Configures Low-Rank Adaptation for parameter-efficient fine-tuning.

train/core/config.py

@dataclass
class LoraConfig:
    rank: int = 16
    alpha: int = 16
    dropout: float = 0.05
    bias: str = "none"
    task_type: str = TaskType.CAUSAL_LM
    target_modules: List[str] = [...]

rank

integer

default:"16"

The rank of the LoRA decomposition. Higher values = more parameters and capacity.Recommended values:

16: Lightweight, good for simple tasks
32: Balanced (recommended for most use cases)
64: Maximum capacity for complex tasks

alpha

integer

default:"16"

LoRA scaling parameter. Typically set equal to rank.Formula: scaling = alpha / rank

dropout

float

default:"0.05"

Dropout probability for LoRA layers. Helps prevent overfitting.

bias

string

default:"none"

Bias configuration. Options: none, all, lora_only

task_type

string

default:"CAUSAL_LM"

The task type for PEFT. Use CAUSAL_LM for language modeling.

target_modules

list[string]

required

List of module names to apply LoRA adapters to. Supports regex patterns.

Target Modules Examples

Qwen2-VL
Molmo

lora:
  rank: 32
  alpha: 32
  dropout: 0.05
  task_type: CAUSAL_LM
  target_modules:
    # Language model
    - q_proj
    - k_proj
    - v_proj
    - o_proj
    - gate_proj
    - up_proj
    - down_proj
    # Vision encoder
    - visual.blocks.[0-9]+.attn.qkv
    - visual.blocks.[0-9]+.attn.proj
    - visual.blocks.[0-9]+.mlp.fc1
    - visual.blocks.[0-9]+.mlp.fc2
    # Vision merger
    - visual.merger.mlp.0
    - visual.merger.mlp.2

lora:
  rank: 32
  alpha: 32
  dropout: 0.05
  task_type: CAUSAL_LM
  target_modules:
    # Language model
    - att_proj
    - ff_proj
    - attn_out
    - ff_out
    # Vision transformer
    - attention.wq
    - attention.wk
    - attention.wv
    - attention.wo
    - feed_forward.w1
    - feed_forward.w2
    # Image projector
    - vision_backbone.image_projector.w1
    - vision_backbone.image_projector.w2
    - vision_backbone.image_projector.w3

Set lora: null or omit the section entirely to perform full fine-tuning (not recommended due to memory requirements).

Data Configuration

DataConfig

Configures training and validation datasets.

train/core/config.py

@dataclass
class DataConfig:
    seed: int = 42
    cache_location: Optional[str] = None
    metric_for_best_model: Optional[str] = None
    sources: List[SourceConfig]

seed

integer

default:"42"

Random seed for data shuffling and augmentation.

cache_location

string

Local directory to cache downloaded PDFs.
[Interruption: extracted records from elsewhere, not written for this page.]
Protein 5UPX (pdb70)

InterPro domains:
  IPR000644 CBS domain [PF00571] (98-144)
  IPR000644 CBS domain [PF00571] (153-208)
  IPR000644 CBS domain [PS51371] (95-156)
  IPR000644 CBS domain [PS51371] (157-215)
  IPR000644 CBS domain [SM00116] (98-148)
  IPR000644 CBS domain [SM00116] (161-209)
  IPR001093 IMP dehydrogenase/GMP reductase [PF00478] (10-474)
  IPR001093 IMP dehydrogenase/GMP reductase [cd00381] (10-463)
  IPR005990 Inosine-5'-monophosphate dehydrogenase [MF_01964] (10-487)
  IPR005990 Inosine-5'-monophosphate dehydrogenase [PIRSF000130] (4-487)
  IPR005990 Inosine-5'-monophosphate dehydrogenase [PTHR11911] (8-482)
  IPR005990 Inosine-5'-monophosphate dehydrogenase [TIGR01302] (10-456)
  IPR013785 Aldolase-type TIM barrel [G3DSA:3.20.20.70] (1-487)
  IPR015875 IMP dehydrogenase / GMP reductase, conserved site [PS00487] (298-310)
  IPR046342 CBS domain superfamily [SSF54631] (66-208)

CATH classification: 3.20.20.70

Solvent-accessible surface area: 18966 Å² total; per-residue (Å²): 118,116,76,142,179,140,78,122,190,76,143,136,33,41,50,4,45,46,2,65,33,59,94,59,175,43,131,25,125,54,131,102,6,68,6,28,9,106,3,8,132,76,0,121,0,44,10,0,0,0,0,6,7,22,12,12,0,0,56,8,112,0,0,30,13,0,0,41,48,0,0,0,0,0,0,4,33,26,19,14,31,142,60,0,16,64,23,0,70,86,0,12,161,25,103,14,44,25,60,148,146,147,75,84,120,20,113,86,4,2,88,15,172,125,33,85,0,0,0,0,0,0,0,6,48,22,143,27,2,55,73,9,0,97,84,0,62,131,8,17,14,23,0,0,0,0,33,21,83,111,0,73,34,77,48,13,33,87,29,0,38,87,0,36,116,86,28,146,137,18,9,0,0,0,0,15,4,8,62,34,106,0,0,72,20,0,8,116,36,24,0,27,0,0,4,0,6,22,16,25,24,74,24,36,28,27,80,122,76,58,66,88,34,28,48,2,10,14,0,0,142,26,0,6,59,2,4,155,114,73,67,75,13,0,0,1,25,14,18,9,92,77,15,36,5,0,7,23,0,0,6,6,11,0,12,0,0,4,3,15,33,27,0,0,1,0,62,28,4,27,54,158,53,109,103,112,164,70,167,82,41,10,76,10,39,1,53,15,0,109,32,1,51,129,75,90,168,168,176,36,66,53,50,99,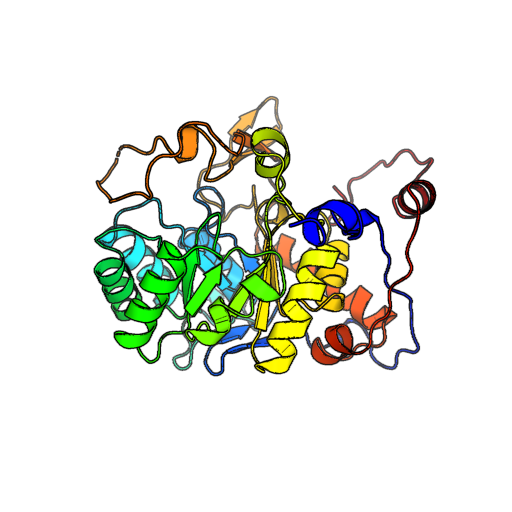165,66,180,85,45,43,7,86,95,32,137,23,83,81,71,15,35,0,42,94,26,3,149,45,6,25,37,21,0,58,45,14,0,10,150,5,10,0,64,52,3,132,48,0,61,65,99,25,59,61,75,156,33,98,50,54,19,46,162,131,58,54,71,102,146,120,158,99,128,175,122,39,103,85,69,117

Structure (mmCIF, N/CA/C/O backbone):
data_5UPX
#
_entry.id   5UPX
#
_cell.length_a   93.148
_cell.length_b   93.148
_cell.length_c   95.265
_cell.angle_alpha   90.00
_cell.angle_beta   90.00
_cell.angle_gamma   90.00
#
_symmetry.space_group_name_H-M   'I 4'
#
loop_
_entity.id
_entity.type
_entity.pdbx_description
1 polymer "Inosine-5'-monophosphate dehydrogenase"
2 non-polymer "XANTHOSINE-5'-MONOPHOSPHATE"
3 non-polymer GLYCEROL
4 water water
#
loop_
_atom_site.group_PDB
_atom_site.id
_atom_site.type_symbol
_atom_site.label_atom_id
_atom_site.label_alt_id
_atom_site.label_comp_id
_atom_site.label_asym_id
_atom_site.label_entity_id
_atom_site.label_seq_id
_atom_site.pdbx_PDB_ins_code
_atom_site.Cartn_x
_atom_site.Cartn_y
_atom_site.Cartn_z
_atom_site.occupancy
_atom_site.B_iso_or_equiv
_atom_site.auth_seq_id
_atom_site.auth_comp_id
_atom_site.auth_asym_id
_atom_site.auth_atom_id
_atom_site.pdbx_PDB_model_num
ATOM 1 N N . SER A 1 1 ? 53.339 -20.455 22.091 1.00 98.05 -2 SER A N 1
ATOM 2 C CA . SER A 1 1 ? 52.637 -21.383 21.215 1.00 88.93 -2 SER A CA 1
ATOM 3 C C . SER A 1 1 ? 53.309 -22.751 21.213 1.00 77.65 -2 SER A C 1
ATOM 4 O O . SER A 1 1 ? 53.209 -23.502 20.238 1.00 73.03 -2 SER A O 1
ATOM 7 N N A ASN A 1 2 ? 54.009 -23.067 22.304 0.59 69.96 -1 ASN A N 1
ATOM 8 N N B ASN A 1 2 ? 54.010 -23.066 22.307 0.41 70.11 -1 ASN A N 1
ATOM 9 C CA A ASN A 1 2 ? 54.533 -24.418 22.470 0.59 66.62 -1 ASN A CA 1
ATOM 10 C CA B ASN A 1 2 ? 54.537 -24.415 22.478 0.41 66.68 -1 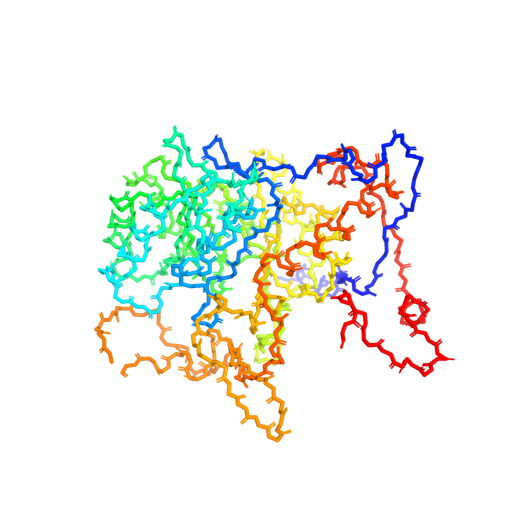ASN A CA 1
ATOM 11 C C A ASN A 1 2 ? 53.404 -25.434 22.563 0.59 64.19 -1 ASN A C 1
ATOM 12 C C B ASN A 1 2 ? 53.410 -25.434 22.575 0.41 64.14 -1 ASN A C 1
ATOM 13 O O A ASN A 1 2 ? 53.591 -26.609 22.224 0.59 61.15 -1 ASN A O 1
ATOM 14 O O B ASN A 1 2 ? 53.604 -26.612 22.252 0.41 61.84 -1 ASN A O 1
ATOM 23 N N . ALA A 1 3 ? 52.226 -24.999 23.013 1.00 61.80 0 ALA A N 1
ATOM 24 C CA . ALA A 1 3 ? 51.067 -25.881 23.023 1.00 58.60 0 ALA A CA 1
ATOM 25 C C . ALA A 1 3 ? 50.606 -26.176 21.603 1.00 49.89 0 ALA A C 1
ATOM 26 O O . ALA A 1 3 ? 50.336 -27.332 21.249 1.00 47.41 0 ALA A O 1
ATOM 28 N N . MET A 1 4 ? 50.502 -25.137 20.771 1.00 45.63 1 MET A N 1
ATOM 29 C CA . MET A 1 4 ? 50.167 -25.366 19.373 1.00 44.49 1 MET A CA 1
ATOM 30 C C . MET A 1 4 ? 51.270 -26.145 18.667 1.00 37.14 1 MET A C 1
ATOM 31 O O . MET A 1 4 ? 50.978 -26.997 17.823 1.00 36.38 1 MET A O 1
ATOM 36 N N . TRP A 1 5 ? 52.534 -25.893 19.020 1.00 36.18 2 TRP A N 1
ATOM 37 C CA . TRP A 1 5 ? 53.638 -26.587 18.363 1.00 43.91 2 TRP A CA 1
ATOM 38 C C . TRP A 1 5 ? 53.557 -28.096 18.577 1.00 43.69 2 TRP A C 1
ATOM 39 O O . TRP A 1 5 ? 53.719 -28.876 17.631 1.00 37.47 2 TRP A O 1
ATOM 50 N N . GLU A 1 6 ? 53.306 -28.530 19.816 1.00 36.64 3 GLU A N 1
ATOM 51 C CA . GLU A 1 6 ? 53.273 -29.961 20.103 1.00 38.33 3 GLU A CA 1
ATOM 52 C C . GLU A 1 6 ? 52.032 -30.666 19.573 1.00 40.08 3 GLU A C 1
ATOM 53 O O . GLU A 1 6 ? 52.046 -31.898 19.478 1.00 43.70 3 GLU A O 1
ATOM 59 N N . THR A 1 7 ? 50.965 -29.935 19.225 1.00 34.78 4 THR A N 1
ATOM 60 C CA . THR A 1 7 ? 49.729 -30.544 18.745 1.00 31.86 4 THR A CA 1
ATOM 61 C C . THR A 1 7 ? 49.533 -30.341 17.252 1.00 29.24 4 THR A C 1
ATOM 62 O O . THR A 1 7 ? 48.422 -30.523 16.754 1.00 31.48 4 THR A O 1
ATOM 66 N N . LYS A 1 8 ? 50.592 -29.969 16.526 1.00 29.97 5 LYS A N 1
ATOM 67 C CA . LYS A 1 8 ? 50.456 -29.658 15.101 1.00 28.01 5 LYS A CA 1
ATOM 68 C C . LYS A 1 8 ? 49.788 -30.783 14.322 1.00 31.34 5 LYS A C 1
ATOM 69 O O . LYS A 1 8 ? 48.976 -30.524 13.427 1.00 26.09 5 LYS A O 1
ATOM 75 N N . PHE A 1 9 ? 50.117 -32.040 14.628 1.00 30.59 6 PHE A N 1
ATOM 76 C CA . PHE A 1 9 ? 49.617 -33.145 13.815 1.00 28.59 6 PHE A CA 1
ATOM 77 C C . PHE A 1 9 ? 48.634 -34.051 14.558 1.00 33.16 6 PHE A C 1
ATOM 78 O O . PHE A 1 9 ? 48.432 -35.201 14.155 1.00 35.98 6 PHE A O 1
ATOM 86 N N . ALA A 1 10 ? 47.980 -33.544 15.602 1.00 30.91 7 ALA A N 1
ATOM 87 C CA . ALA A 1 10 ? 47.135 -34.407 16.428 1.00 34.17 7 ALA A CA 1
ATOM 88 C C . ALA A 1 10 ? 45.851 -34.821 15.707 1.00 35.34 7 ALA A C 1
ATOM 89 O O . ALA A 1 10 ? 45.436 -35.983 15.792 1.00 34.07 7 ALA A O 1
ATOM 91 N N A LYS A 1 11 ? 45.223 -33.892 14.985 0.44 29.75 8 LYS A N 1
ATOM 92 N N B LYS A 1 11 ? 45.221 -33.890 14.992 0.56 29.72 8 LYS A N 1
ATOM 93 C CA A LYS A 1 11 ? 43.887 -34.094 14.433 0.44 29.26 8 LYS A CA 1
ATOM 94 C CA B LYS A 1 11 ? 43.886 -34.109 14.448 0.56 29.26 8 LYS A CA 1
ATOM 95 C C A LYS A 1 11 ? 43.898 -35.040 13.234 0.44 28.81 8 LYS A C 1
ATOM 96 C C B LYS A 1 11 ? 43.910 -35.059 13.253 0.56 29.07 8 LYS A C 1
ATOM 97 O O A LYS A 1 11 ? 44.803 -34.996 12.394 0.44 27.12 8 LYS A O 1
ATOM 98 O O B LYS A 1 11 ? 44.835 -35.036 12.435 0.56 27.20 8 LYS A O 1
ATOM 109 N N . GLU A 1 12 ? 42.878 -35.895 13.158 1.00 27.59 9 GLU A N 1
ATOM 110 C CA . GLU A 1 12 ? 42.696 -36.833 12.053 1.00 29.93 9 GLU A CA 1
ATOM 111 C C . GLU A 1 12 ? 41.380 -36.524 11.354 1.00 27.78 9 GLU A C 1
ATOM 112 O O . GLU A 1 12 ? 40.427 -36.069 11.990 1.00 30.07 9 GLU A O 1
ATOM 118 N N . GLY A 1 13 ? 41.333 -36.777 10.047 1.00 28.09 10 GLY A N 1
ATOM 119 C CA . GLY A 1 13 ? 40.138 -36.480 9.270 1.00 26.71 10 GLY A CA 1
ATOM 120 C C . GLY A 1 13 ? 39.717 -37.582 8.309 1.00 27.75 10 GLY A C 1
ATOM 121 O O . GLY A 1 13 ? 40.556 -38.266 7.708 1.00 25.13 10 GLY A O 1
ATOM 122 N N . LEU A 1 14 ? 38.402 -37.756 8.163 1.00 25.84 11 LEU A N 1
ATOM 123 C CA . LEU A 1 14 ? 37.799 -38.799 7.341 1.00 23.20 11 LEU A CA 1
ATOM 124 C C . LEU A 1 14 ? 37.014 -38.168 6.203 1.00 23.19 11 LEU A C 1
ATOM 125 O O . LEU A 1 14 ? 36.387 -37.117 6.389 1.00 21.61 11 LEU A O 1
ATOM 130 N N . THR A 1 15 ? 37.009 -38.817 5.039 1.00 22.81 12 THR A N 1
ATOM 131 C CA . THR A 1 15 ? 36.116 -38.414 3.965 1.00 24.11 12 THR A CA 1
ATOM 132 C C . THR A 1 15 ? 35.167 -39.563 3.604 1.00 24.66 12 THR A C 1
ATOM 133 O O . THR A 1 15 ? 35.223 -40.649 4.195 1.00 24.97 12 THR A O 1
ATOM 137 N N . PHE A 1 16 ? 34.329 -39.319 2.585 1.00 20.77 13 PHE A N 1
ATOM 138 C CA . PHE A 1 16 ? 33.267 -40.268 2.221 1.00 23.14 13 PHE A CA 1
ATOM 139 C C . PHE A 1 16 ? 33.826 -41.656 1.935 1.00 23.26 13 PHE A C 1
ATOM 140 O O . PHE A 1 16 ? 33.299 -42.667 2.417 1.00 23.24 13 PHE A O 1
ATOM 148 N N . ASP A 1 17 ? 34.895 -41.728 1.143 1.00 21.63 14 ASP A N 1
ATOM 149 C CA . ASP A 1 17 ? 35.444 -43.029 0.752 1.00 22.70 14 ASP A CA 1
ATOM 150 C C . ASP A 1 17 ? 36.179 -43.745 1.883 1.00 22.87 14 ASP A C 1
ATOM 151 O O . ASP A 1 17 ? 36.661 -44.866 1.663 1.00 24.78 14 ASP A O 1
ATOM 156 N N . ASP A 1 18 ? 36.309 -43.132 3.058 1.00 22.76 15 ASP A N 1
ATOM 157 C CA . ASP A 1 18 ? 36.883 -43.789 4.222 1.00 25.03 15 ASP A CA 1
ATOM 158 C C . ASP A 1 18 ? 35.872 -44.584 5.038 1.00 26.46 15 ASP A C 1
ATOM 159 O O . ASP A 1 18 ? 36.289 -45.307 5.940 1.00 23.27 15 ASP A O 1
ATOM 164 N N . VAL A 1 19 ? 34.561 -44.426 4.811 1.00 19.86 16 VAL A N 1
ATOM 165 C CA . VAL A 1 19 ? 33.580 -44.957 5.752 1.00 22.11 16 VAL A CA 1
ATOM 166 C C . VAL A 1 19 ? 32.412 -45.597 5.004 1.00 25.22 16 VAL A C 1
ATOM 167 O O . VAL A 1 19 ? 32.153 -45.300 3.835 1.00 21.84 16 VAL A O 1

Improves data loading speed.Example: /data/pdf_cache

metric_for_best_model

string

Metric name for selecting the best checkpoint. Format: {source_name}_lossExample: validation_data_loss

sources

list[SourceConfig]

required

List of data sources to load.

SourceConfig

Configures individual data sources.

train/core/config.py

@dataclass
class SourceConfig:
    name: str
    response_glob_path: str
    target_longest_image_dim: list[int]
    target_anchor_text_len: list[int]

name

string

required

Name identifier for this data source.

response_glob_path

string

required

Glob pattern for OpenAI batch response JSON files. Supports S3 and local paths.Examples:

s3://bucket/train/*.json
/data/responses/*.json

target_longest_image_dim

list[int]

required

Image resolution(s) to render PDF pages to. Randomly selects from list during training.Examples:

[1024] - Fixed 1024px
[768, 1024, 1280] - Random augmentation

target_anchor_text_len

list[int]

required

Target length(s) for anchor text extraction. Randomly selects from list.Examples:

[6000] - Fixed 6000 characters
[4000, 6000, 8000] - Variable length

Example

train_data:
  seed: 1337
  cache_location: /data/pdfs
  sources:
    - name: arxiv_papers
      response_glob_path: s3://bucket/arxiv_train/*.json
      target_longest_image_dim: [1024]
      target_anchor_text_len: [6000]
    - name: books
      response_glob_path: s3://bucket/books_train/*.json
      target_longest_image_dim: [768, 1024]
      target_anchor_text_len: [4000, 6000]

valid_data:
  cache_location: /data/pdfs
  metric_for_best_model: arxiv_papers_loss
  sources:
    - name: arxiv_papers
      response_glob_path: s3://bucket/arxiv_eval/*.json
      target_longest_image_dim: [1024]
      target_anchor_text_len: [6000]

Hyperparameters

HyperparamConfig

Controls training dynamics.

train/core/config.py

@dataclass
class HyperparamConfig:
    batch_size: int = 8
    eval_batch_size: Optional[int] = None
    learning_rate: float = 2e-5
    max_steps: int = -1
    gradient_accumulation_steps: int = 1
    gradient_checkpointing: bool = False
    warmup_steps: int = 0
    warmup_ratio: float = 0.0
    weight_decay: float = 0.0
    clip_grad_norm: float = 0.0
    optim: str = "adamw_torch"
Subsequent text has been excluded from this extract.